▶ [Collection entries]
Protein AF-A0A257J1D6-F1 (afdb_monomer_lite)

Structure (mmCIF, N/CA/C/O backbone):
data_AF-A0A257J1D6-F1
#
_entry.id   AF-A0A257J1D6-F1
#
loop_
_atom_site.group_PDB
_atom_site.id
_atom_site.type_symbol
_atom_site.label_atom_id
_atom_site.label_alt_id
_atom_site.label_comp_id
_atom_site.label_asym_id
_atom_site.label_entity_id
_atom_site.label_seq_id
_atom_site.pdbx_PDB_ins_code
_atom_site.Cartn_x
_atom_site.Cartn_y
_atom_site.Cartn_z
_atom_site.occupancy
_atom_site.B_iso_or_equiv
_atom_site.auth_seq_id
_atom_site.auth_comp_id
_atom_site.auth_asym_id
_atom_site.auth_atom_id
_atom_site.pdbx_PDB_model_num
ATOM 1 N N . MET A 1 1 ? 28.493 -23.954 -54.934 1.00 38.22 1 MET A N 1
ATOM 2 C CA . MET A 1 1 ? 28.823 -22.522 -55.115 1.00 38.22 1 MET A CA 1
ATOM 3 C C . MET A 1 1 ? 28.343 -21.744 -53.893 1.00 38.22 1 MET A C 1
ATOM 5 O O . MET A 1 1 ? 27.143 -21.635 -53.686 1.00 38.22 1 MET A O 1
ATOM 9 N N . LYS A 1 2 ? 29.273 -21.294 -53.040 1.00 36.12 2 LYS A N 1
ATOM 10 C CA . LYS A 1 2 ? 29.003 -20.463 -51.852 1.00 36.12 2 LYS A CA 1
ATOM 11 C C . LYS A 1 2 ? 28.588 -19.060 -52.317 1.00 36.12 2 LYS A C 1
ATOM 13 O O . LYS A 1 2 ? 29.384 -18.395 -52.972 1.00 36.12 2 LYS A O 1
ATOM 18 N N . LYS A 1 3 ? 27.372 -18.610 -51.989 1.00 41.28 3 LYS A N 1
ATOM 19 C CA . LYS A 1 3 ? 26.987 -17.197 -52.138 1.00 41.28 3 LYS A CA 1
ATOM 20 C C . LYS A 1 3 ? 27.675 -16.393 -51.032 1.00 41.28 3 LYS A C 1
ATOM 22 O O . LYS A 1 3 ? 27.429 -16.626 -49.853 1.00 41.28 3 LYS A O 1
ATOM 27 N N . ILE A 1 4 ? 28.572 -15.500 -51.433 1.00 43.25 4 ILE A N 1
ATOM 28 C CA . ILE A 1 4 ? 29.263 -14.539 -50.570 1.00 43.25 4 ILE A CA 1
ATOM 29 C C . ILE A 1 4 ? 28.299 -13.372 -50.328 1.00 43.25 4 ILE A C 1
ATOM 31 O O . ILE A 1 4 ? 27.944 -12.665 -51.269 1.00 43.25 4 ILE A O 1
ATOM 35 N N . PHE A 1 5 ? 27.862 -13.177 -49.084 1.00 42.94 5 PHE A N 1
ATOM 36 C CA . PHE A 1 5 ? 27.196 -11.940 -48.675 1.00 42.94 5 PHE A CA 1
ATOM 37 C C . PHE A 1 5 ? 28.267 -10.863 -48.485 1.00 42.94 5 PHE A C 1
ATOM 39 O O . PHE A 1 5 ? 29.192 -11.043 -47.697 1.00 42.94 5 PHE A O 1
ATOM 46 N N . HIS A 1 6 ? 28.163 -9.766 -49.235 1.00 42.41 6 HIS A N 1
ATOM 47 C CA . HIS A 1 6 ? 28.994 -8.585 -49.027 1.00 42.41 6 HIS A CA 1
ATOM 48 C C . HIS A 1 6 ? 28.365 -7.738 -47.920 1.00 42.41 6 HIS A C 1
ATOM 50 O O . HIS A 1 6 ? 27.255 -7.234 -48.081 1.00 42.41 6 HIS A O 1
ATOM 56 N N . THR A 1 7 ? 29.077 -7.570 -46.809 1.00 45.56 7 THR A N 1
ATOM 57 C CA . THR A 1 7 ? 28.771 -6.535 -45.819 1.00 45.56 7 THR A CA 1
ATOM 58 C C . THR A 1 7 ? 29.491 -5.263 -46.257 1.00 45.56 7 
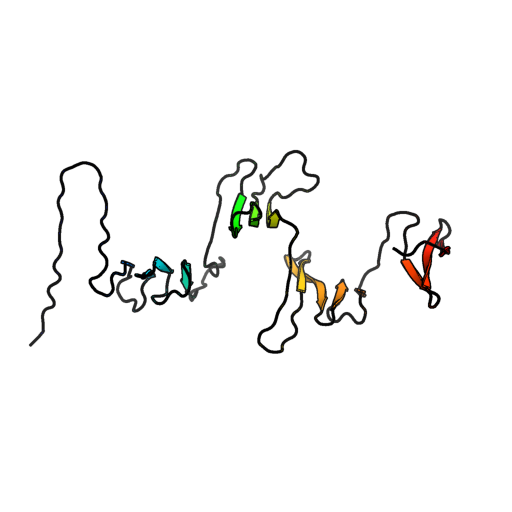THR A C 1
ATOM 60 O O . THR A 1 7 ? 30.720 -5.232 -46.281 1.00 45.56 7 THR A O 1
ATOM 63 N N . ILE A 1 8 ? 28.745 -4.230 -46.651 1.00 44.50 8 ILE A N 1
ATOM 64 C CA . ILE A 1 8 ? 29.304 -2.903 -46.937 1.00 44.50 8 ILE A CA 1
ATOM 65 C C . ILE A 1 8 ? 29.431 -2.165 -45.602 1.00 44.50 8 ILE A C 1
ATOM 67 O O . ILE A 1 8 ? 28.427 -1.796 -44.998 1.00 44.50 8 ILE A O 1
ATOM 71 N N . THR A 1 9 ? 30.663 -1.958 -45.139 1.00 44.97 9 THR A N 1
ATOM 72 C CA . THR A 1 9 ? 30.960 -1.093 -43.990 1.00 44.97 9 THR A CA 1
ATOM 73 C C . THR A 1 9 ? 31.153 0.335 -44.492 1.00 44.97 9 THR A C 1
ATOM 75 O O . THR A 1 9 ? 32.152 0.637 -45.142 1.00 44.97 9 THR A O 1
ATOM 78 N N . LEU A 1 10 ? 30.202 1.219 -44.195 1.00 42.38 10 LEU A N 1
ATOM 79 C CA . LEU A 1 10 ? 30.332 2.655 -44.432 1.00 42.38 10 LEU A CA 1
ATOM 80 C C . LEU A 1 10 ? 31.140 3.277 -43.279 1.00 42.38 10 LEU A C 1
ATOM 82 O O . LEU A 1 10 ? 30.632 3.406 -42.169 1.00 42.38 10 LEU A O 1
ATOM 86 N N . ILE A 1 11 ? 32.401 3.644 -43.526 1.00 44.72 11 ILE A N 1
ATOM 87 C CA . ILE A 1 11 ? 33.215 4.430 -42.583 1.00 44.72 11 ILE A CA 1
ATOM 88 C C . ILE A 1 11 ? 33.090 5.904 -42.985 1.00 44.72 11 ILE A C 1
A
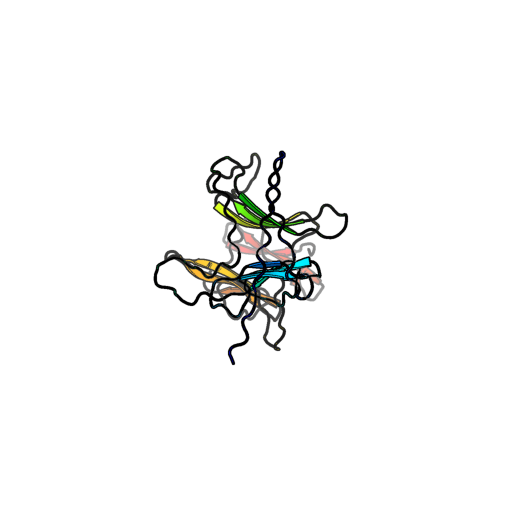TOM 90 O O . ILE A 1 11 ? 33.706 6.337 -43.957 1.00 44.72 11 ILE A O 1
ATOM 94 N N . LEU A 1 12 ? 32.282 6.676 -42.255 1.00 48.62 12 LEU A N 1
ATOM 95 C CA . LEU A 1 12 ? 32.257 8.136 -42.369 1.00 48.62 12 LEU A CA 1
ATOM 96 C C . LEU A 1 12 ? 33.386 8.728 -41.515 1.00 48.62 12 LEU A C 1
ATOM 98 O O . LEU A 1 12 ? 33.308 8.727 -40.289 1.00 48.62 12 LEU A O 1
ATOM 102 N N . PHE A 1 13 ? 34.419 9.269 -42.160 1.00 44.69 13 PHE A N 1
ATOM 103 C CA . PHE A 1 13 ? 35.277 10.272 -41.532 1.00 44.69 13 PHE A CA 1
ATOM 104 C C . PHE A 1 13 ? 34.616 11.638 -41.713 1.00 44.69 13 PHE A C 1
ATOM 106 O O . PHE A 1 13 ? 34.491 12.116 -42.838 1.00 44.69 13 PHE A O 1
ATOM 113 N N . THR A 1 14 ? 34.224 12.289 -40.619 1.00 45.97 14 THR A N 1
ATOM 114 C CA . THR A 1 14 ? 33.897 13.719 -40.639 1.00 45.97 14 THR A CA 1
ATOM 115 C C . THR A 1 14 ? 34.845 14.455 -39.706 1.00 45.97 14 THR A C 1
ATOM 117 O O . THR A 1 14 ? 34.756 14.359 -38.484 1.00 45.97 14 THR A O 1
ATOM 120 N N . THR A 1 15 ? 35.767 15.212 -40.286 1.00 50.88 15 THR A N 1
ATOM 121 C CA . THR A 1 15 ? 36.424 16.322 -39.602 1.00 50.88 15 THR A CA 1
ATOM 122 C C . THR A 1 15 ? 35.403 17.458 -39.503 1.00 50.88 15 THR A C 1
ATOM 124 O O . THR A 1 15 ? 35.143 18.075 -40.527 1.00 50.88 15 THR A O 1
ATOM 127 N N . ILE A 1 16 ? 34.764 17.651 -38.338 1.00 46.88 16 ILE A N 1
ATOM 128 C CA . ILE A 1 16 ? 34.257 18.907 -37.723 1.00 46.88 16 ILE A CA 1
ATOM 129 C C . ILE A 1 16 ? 33.377 18.540 -36.497 1.00 46.88 16 ILE A C 1
ATOM 131 O O . ILE A 1 16 ? 32.694 17.522 -36.465 1.00 46.88 16 ILE A O 1
ATOM 135 N N . LEU A 1 17 ? 33.480 19.390 -35.474 1.00 46.66 17 LEU A N 1
ATOM 136 C CA . LEU A 1 17 ? 32.936 19.391 -34.113 1.00 46.66 17 LEU A CA 1
ATOM 137 C C . LEU A 1 17 ? 31.459 18.939 -33.968 1.00 46.66 17 LEU A C 1
ATOM 139 O O . LEU A 1 17 ? 30.553 19.650 -34.391 1.00 46.66 17 LEU A O 1
ATOM 143 N N . ASN A 1 18 ? 31.273 17.783 -33.314 1.00 44.16 18 ASN A N 1
ATOM 144 C CA . ASN A 1 18 ? 30.075 17.168 -32.701 1.00 44.16 18 ASN A CA 1
ATOM 145 C C . ASN A 1 18 ? 29.962 15.717 -33.178 1.00 44.16 18 ASN A C 1
ATOM 147 O O . ASN A 1 18 ? 29.318 15.418 -34.179 1.00 44.16 18 ASN A O 1
ATOM 151 N N . ALA A 1 19 ? 30.616 14.802 -32.461 1.00 36.62 19 ALA A N 1
ATOM 152 C CA . ALA A 1 19 ? 30.526 13.373 -32.727 1.00 36.62 19 ALA A CA 1
ATOM 153 C C . ALA A 1 19 ? 29.097 12.868 -32.451 1.00 36.62 19 ALA A C 1
ATOM 155 O O . ALA A 1 19 ? 28.789 12.406 -31.355 1.00 36.62 19 ALA A O 1
ATOM 156 N N . GLN A 1 20 ? 28.203 12.964 -33.435 1.00 41.53 20 GLN A N 1
ATOM 157 C CA . GLN A 1 20 ? 26.947 12.224 -33.419 1.00 41.53 20 GLN A CA 1
ATOM 158 C C . GLN A 1 20 ? 27.213 10.814 -33.938 1.00 41.53 20 GLN A C 1
ATOM 160 O O . GLN A 1 20 ? 27.506 10.602 -35.114 1.00 41.53 20 GLN A O 1
ATOM 165 N N . THR A 1 21 ? 27.085 9.827 -33.054 1.00 47.72 21 THR A N 1
ATOM 166 C CA . THR A 1 21 ? 26.935 8.436 -33.486 1.00 47.72 21 THR A CA 1
ATOM 167 C C . THR A 1 21 ? 25.567 8.323 -34.153 1.00 47.72 21 THR A C 1
ATOM 169 O O . THR A 1 21 ? 24.545 8.299 -33.473 1.00 47.72 21 THR A O 1
ATOM 172 N N . THR A 1 22 ? 25.531 8.318 -35.486 1.00 47.06 22 THR A N 1
ATOM 173 C CA . THR A 1 22 ? 24.285 8.104 -36.231 1.00 47.06 22 THR A CA 1
ATOM 174 C C . THR A 1 22 ? 23.996 6.608 -36.243 1.00 47.06 22 THR A C 1
ATOM 176 O O . THR A 1 22 ? 24.689 5.848 -36.916 1.00 47.06 22 THR A O 1
ATOM 179 N N . ILE A 1 23 ? 22.998 6.170 -35.474 1.00 66.38 23 ILE A N 1
ATOM 180 C CA . ILE A 1 23 ? 22.508 4.790 -35.531 1.00 66.38 23 ILE A CA 1
ATOM 181 C C . ILE A 1 23 ? 21.475 4.728 -36.656 1.00 66.38 23 ILE A C 1
ATOM 183 O O . ILE A 1 23 ? 20.344 5.182 -36.496 1.00 66.38 23 ILE A O 1
ATOM 187 N N . THR A 1 24 ? 21.882 4.232 -37.822 1.00 57.66 24 THR A N 1
ATOM 188 C CA . THR A 1 24 ? 20.978 4.047 -38.961 1.00 57.66 24 THR A CA 1
ATOM 189 C C . THR A 1 24 ? 20.084 2.832 -38.700 1.00 57.66 24 THR A C 1
ATOM 191 O O . THR A 1 24 ? 20.609 1.794 -38.283 1.00 57.66 24 THR A O 1
ATOM 194 N N . PRO A 1 25 ? 18.763 2.925 -38.932 1.00 65.88 25 PRO A N 1
ATOM 195 C CA . PRO A 1 25 ? 17.895 1.760 -38.901 1.00 65.88 25 PRO A CA 1
ATOM 196 C C . PRO A 1 25 ? 18.428 0.644 -39.796 1.00 65.88 25 PRO A C 1
ATOM 198 O O . PRO A 1 25 ? 19.025 0.925 -40.842 1.00 65.88 25 PRO A O 1
ATOM 201 N N . ASP A 1 26 ? 18.217 -0.617 -39.420 1.00 60.16 26 ASP A N 1
ATOM 202 C CA . ASP A 1 26 ? 18.500 -1.684 -40.370 1.00 60.16 26 ASP A CA 1
ATOM 203 C C . ASP A 1 26 ? 17.591 -1.517 -41.598 1.00 60.16 26 ASP A C 1
ATOM 205 O O . ASP A 1 26 ? 16.479 -0.993 -41.512 1.00 60.16 26 ASP A O 1
ATOM 209 N N . GLY A 1 27 ? 18.047 -1.950 -42.777 1.00 59.38 27 GLY A N 1
ATOM 210 C CA . GLY A 1 27 ? 17.236 -1.925 -44.007 1.00 59.38 27 GLY A CA 1
ATOM 211 C C . GLY A 1 27 ? 15.986 -2.823 -43.947 1.00 59.38 27 GLY A C 1
ATOM 212 O O . GLY A 1 27 ? 15.433 -3.171 -44.985 1.00 59.38 27 GLY A O 1
ATOM 213 N N . TYR A 1 28 ? 15.577 -3.240 -42.746 1.00 55.91 28 TYR A N 1
ATOM 214 C CA . TYR A 1 28 ? 14.529 -4.186 -42.417 1.00 55.91 28 TYR A CA 1
ATOM 215 C C . TYR A 1 28 ? 13.490 -3.492 -41.515 1.00 55.91 28 TYR A C 1
ATOM 217 O O . TYR A 1 28 ? 13.541 -3.576 -40.289 1.00 55.91 28 TYR A O 1
ATOM 225 N N . ASN A 1 29 ? 12.523 -2.815 -42.141 1.00 66.31 29 ASN A N 1
ATOM 226 C CA . ASN A 1 29 ? 11.411 -2.096 -41.493 1.00 66.31 29 ASN A CA 1
ATOM 227 C C . ASN A 1 29 ? 11.819 -0.924 -40.576 1.00 66.31 29 ASN A C 1
ATOM 229 O O . ASN A 1 29 ? 11.091 -0.600 -39.647 1.00 66.31 29 ASN A O 1
ATOM 233 N N . GLY A 1 30 ? 12.978 -0.293 -40.789 1.00 75.19 30 GLY A N 1
ATOM 234 C CA . GLY A 1 30 ? 13.296 0.966 -40.105 1.00 75.19 30 GLY A CA 1
ATOM 235 C C . GLY A 1 30 ? 13.506 0.849 -38.587 1.00 75.19 30 GLY A C 1
ATOM 236 O O . GLY A 1 30 ? 13.448 1.860 -37.889 1.00 75.19 30 GLY A O 1
ATOM 237 N N . ALA A 1 31 ? 13.794 -0.349 -38.070 1.00 82.38 31 ALA A N 1
ATOM 238 C CA . ALA A 1 31 ? 14.050 -0.568 -36.651 1.00 82.38 31 ALA A CA 1
ATOM 239 C C . ALA A 1 31 ? 15.524 -0.331 -36.277 1.00 82.38 31 ALA A C 1
ATOM 241 O O . ALA A 1 31 ? 16.437 -0.528 -37.082 1.00 82.38 31 ALA A O 1
ATOM 242 N N . ILE A 1 32 ? 15.775 0.019 -35.014 1.00 88.12 32 ILE A N 1
ATOM 243 C CA . ILE A 1 32 ? 17.127 0.042 -34.434 1.00 88.12 32 ILE A CA 1
ATOM 244 C C . ILE A 1 32 ? 17.283 -1.156 -33.500 1.00 88.12 32 ILE A C 1
ATOM 246 O O . ILE A 1 32 ? 16.433 -1.404 -32.645 1.00 88.12 32 ILE A O 1
ATOM 250 N N . ARG A 1 33 ? 18.379 -1.909 -33.647 1.00 82.38 33 ARG A N 1
ATOM 251 C CA . ARG A 1 33 ? 18.563 -3.191 -32.953 1.00 82.38 33 ARG A CA 1
ATOM 252 C C . ARG A 1 33 ? 19.944 -3.320 -32.334 1.00 82.38 33 ARG A C 1
ATOM 254 O O . ARG A 1 33 ? 20.951 -3.033 -32.975 1.00 82.38 33 ARG A O 1
ATOM 261 N N . PHE A 1 34 ? 19.984 -3.867 -31.126 1.00 85.25 34 PHE A N 1
ATOM 262 C CA . PHE A 1 34 ? 21.207 -4.278 -30.447 1.00 85.25 34 PHE A CA 1
ATOM 263 C C . PHE A 1 34 ? 21.161 -5.789 -30.218 1.00 85.25 34 PHE A C 1
ATOM 265 O O . PHE A 1 34 ? 20.290 -6.306 -29.511 1.00 85.25 34 PHE A O 1
ATOM 272 N N . LYS A 1 35 ? 22.110 -6.507 -30.823 1.00 76.44 35 LYS A N 1
ATOM 273 C CA . LYS A 1 35 ? 22.224 -7.971 -30.762 1.00 76.44 35 LYS A CA 1
ATOM 274 C C . LYS A 1 35 ? 23.514 -8.375 -30.048 1.00 76.44 35 LYS A C 1
ATOM 276 O O . LYS A 1 35 ? 24.537 -7.720 -30.211 1.00 76.44 35 LYS A O 1
ATOM 281 N N . ASN A 1 36 ? 23.477 -9.485 -29.310 1.00 69.12 36 ASN A N 1
ATOM 282 C CA . ASN A 1 36 ? 24.685 -10.221 -28.920 1.00 69.12 36 ASN A CA 1
ATOM 283 C C . ASN A 1 36 ? 24.886 -11.382 -29.912 1.00 69.12 36 ASN A C 1
ATOM 285 O O . ASN A 1 36 ? 23.900 -11.991 -30.338 1.00 69.12 36 ASN A O 1
ATOM 289 N N . GLY A 1 37 ? 26.131 -11.676 -30.295 1.00 50.91 37 GLY A N 1
ATOM 290 C CA . GLY A 1 37 ? 26.451 -12.710 -31.283 1.00 50.91 37 GLY A CA 1
ATOM 291 C C . GLY A 1 37 ? 25.883 -14.072 -30.872 1.00 50.91 37 GLY A C 1
ATOM 292 O O . GLY A 1 37 ? 26.254 -14.606 -29.834 1.00 50.91 37 GLY A O 1
ATOM 293 N N . GLY A 1 38 ? 24.957 -14.613 -31.671 1.00 58.53 38 GLY A N 1
ATOM 294 C CA . GLY A 1 38 ? 24.319 -15.918 -31.439 1.00 58.53 38 GLY A CA 1
ATOM 295 C C . GLY A 1 38 ? 22.911 -15.886 -30.825 1.00 58.53 38 GLY A C 1
ATOM 296 O O . GLY A 1 38 ? 22.262 -16.926 -30.780 1.00 58.53 38 GLY A O 1
ATOM 297 N N . SER A 1 39 ? 22.396 -14.725 -30.398 1.00 63.00 39 SER A N 1
ATOM 298 C CA . SER A 1 39 ? 21.004 -14.597 -29.928 1.00 63.00 39 SER A CA 1
ATOM 299 C C . SER A 1 39 ? 20.030 -14.478 -31.106 1.00 63.00 39 SER A C 1
ATOM 301 O O . SER A 1 39 ? 20.215 -13.621 -31.970 1.00 63.00 39 SER A O 1
ATOM 303 N N . SER A 1 40 ? 18.965 -15.289 -31.125 1.00 66.69 40 SER A N 1
ATOM 304 C CA . SER A 1 40 ? 17.853 -15.150 -32.083 1.00 66.69 40 SER A CA 1
ATOM 305 C C . SER A 1 40 ? 16.906 -13.991 -31.745 1.00 66.69 40 SER A C 1
ATOM 307 O O . SER A 1 40 ? 16.127 -13.576 -32.598 1.00 66.69 40 SER A O 1
ATOM 309 N N . VAL A 1 41 ? 16.993 -13.454 -30.522 1.00 67.62 41 VAL A N 1
ATOM 310 C CA . VAL A 1 41 ? 16.189 -12.325 -30.035 1.00 67.62 41 VAL A CA 1
ATOM 311 C C . VAL A 1 41 ? 17.066 -11.083 -29.880 1.00 67.62 41 VAL A C 1
ATOM 313 O O . VAL A 1 41 ? 18.185 -11.165 -29.356 1.00 67.62 41 VAL A O 1
ATOM 316 N N . ASP A 1 42 ? 16.542 -9.937 -30.315 1.00 75.69 42 ASP A N 1
ATOM 317 C CA . ASP A 1 42 ? 17.140 -8.621 -30.090 1.00 75.69 42 ASP A CA 1
ATOM 318 C C . ASP A 1 42 ? 17.209 -8.323 -28.580 1.00 75.69 42 ASP A C 1
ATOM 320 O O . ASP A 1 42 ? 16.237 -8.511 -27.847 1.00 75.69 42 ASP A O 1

▶ [WHAT YOU WILL DO]
Transcribe the records above exactly, beginning at the line that contains "ATOM 72 C CA" and ending with the line that contains "ATOM 86 N N", both included, and nothing else.

▶ [RESPONSE FOR THIS EXERCISE]
ATOM 72 C CA . THR A 1 9 ? 30.960 -1.093 -43.990 1.00 44.97 9 THR A CA 1
ATOM 73 C C . THR A 1 9 ? 31.153 0.335 -44.492 1.00 44.97 9 THR A C 1
ATOM 75 O O . THR A 1 9 ? 32.152 0.637 -45.142 1.00 44.97 9 THR A O 1
ATOM 78 N N . LEU A 1 10 ? 30.202 1.219 -44.195 1.00 42.38 10 LEU A N 1
ATOM 79 C CA . LEU A 1 10 ? 30.332 2.655 -44.432 1.00 42.38 10 LEU A CA 1
ATOM 80 C C . LEU A 1 10 ? 31.140 3.277 -43.279 1.00 42.38 10 LEU A C 1
ATOM 82 O O . LEU A 1 10 ? 30.632 3.406 -42.169 1.00 42.38 10 LEU A O 1
ATOM 86 N N . ILE A 1 11 ? 32.401 3.644 -43.526 1.00 44.72 11 ILE A N 1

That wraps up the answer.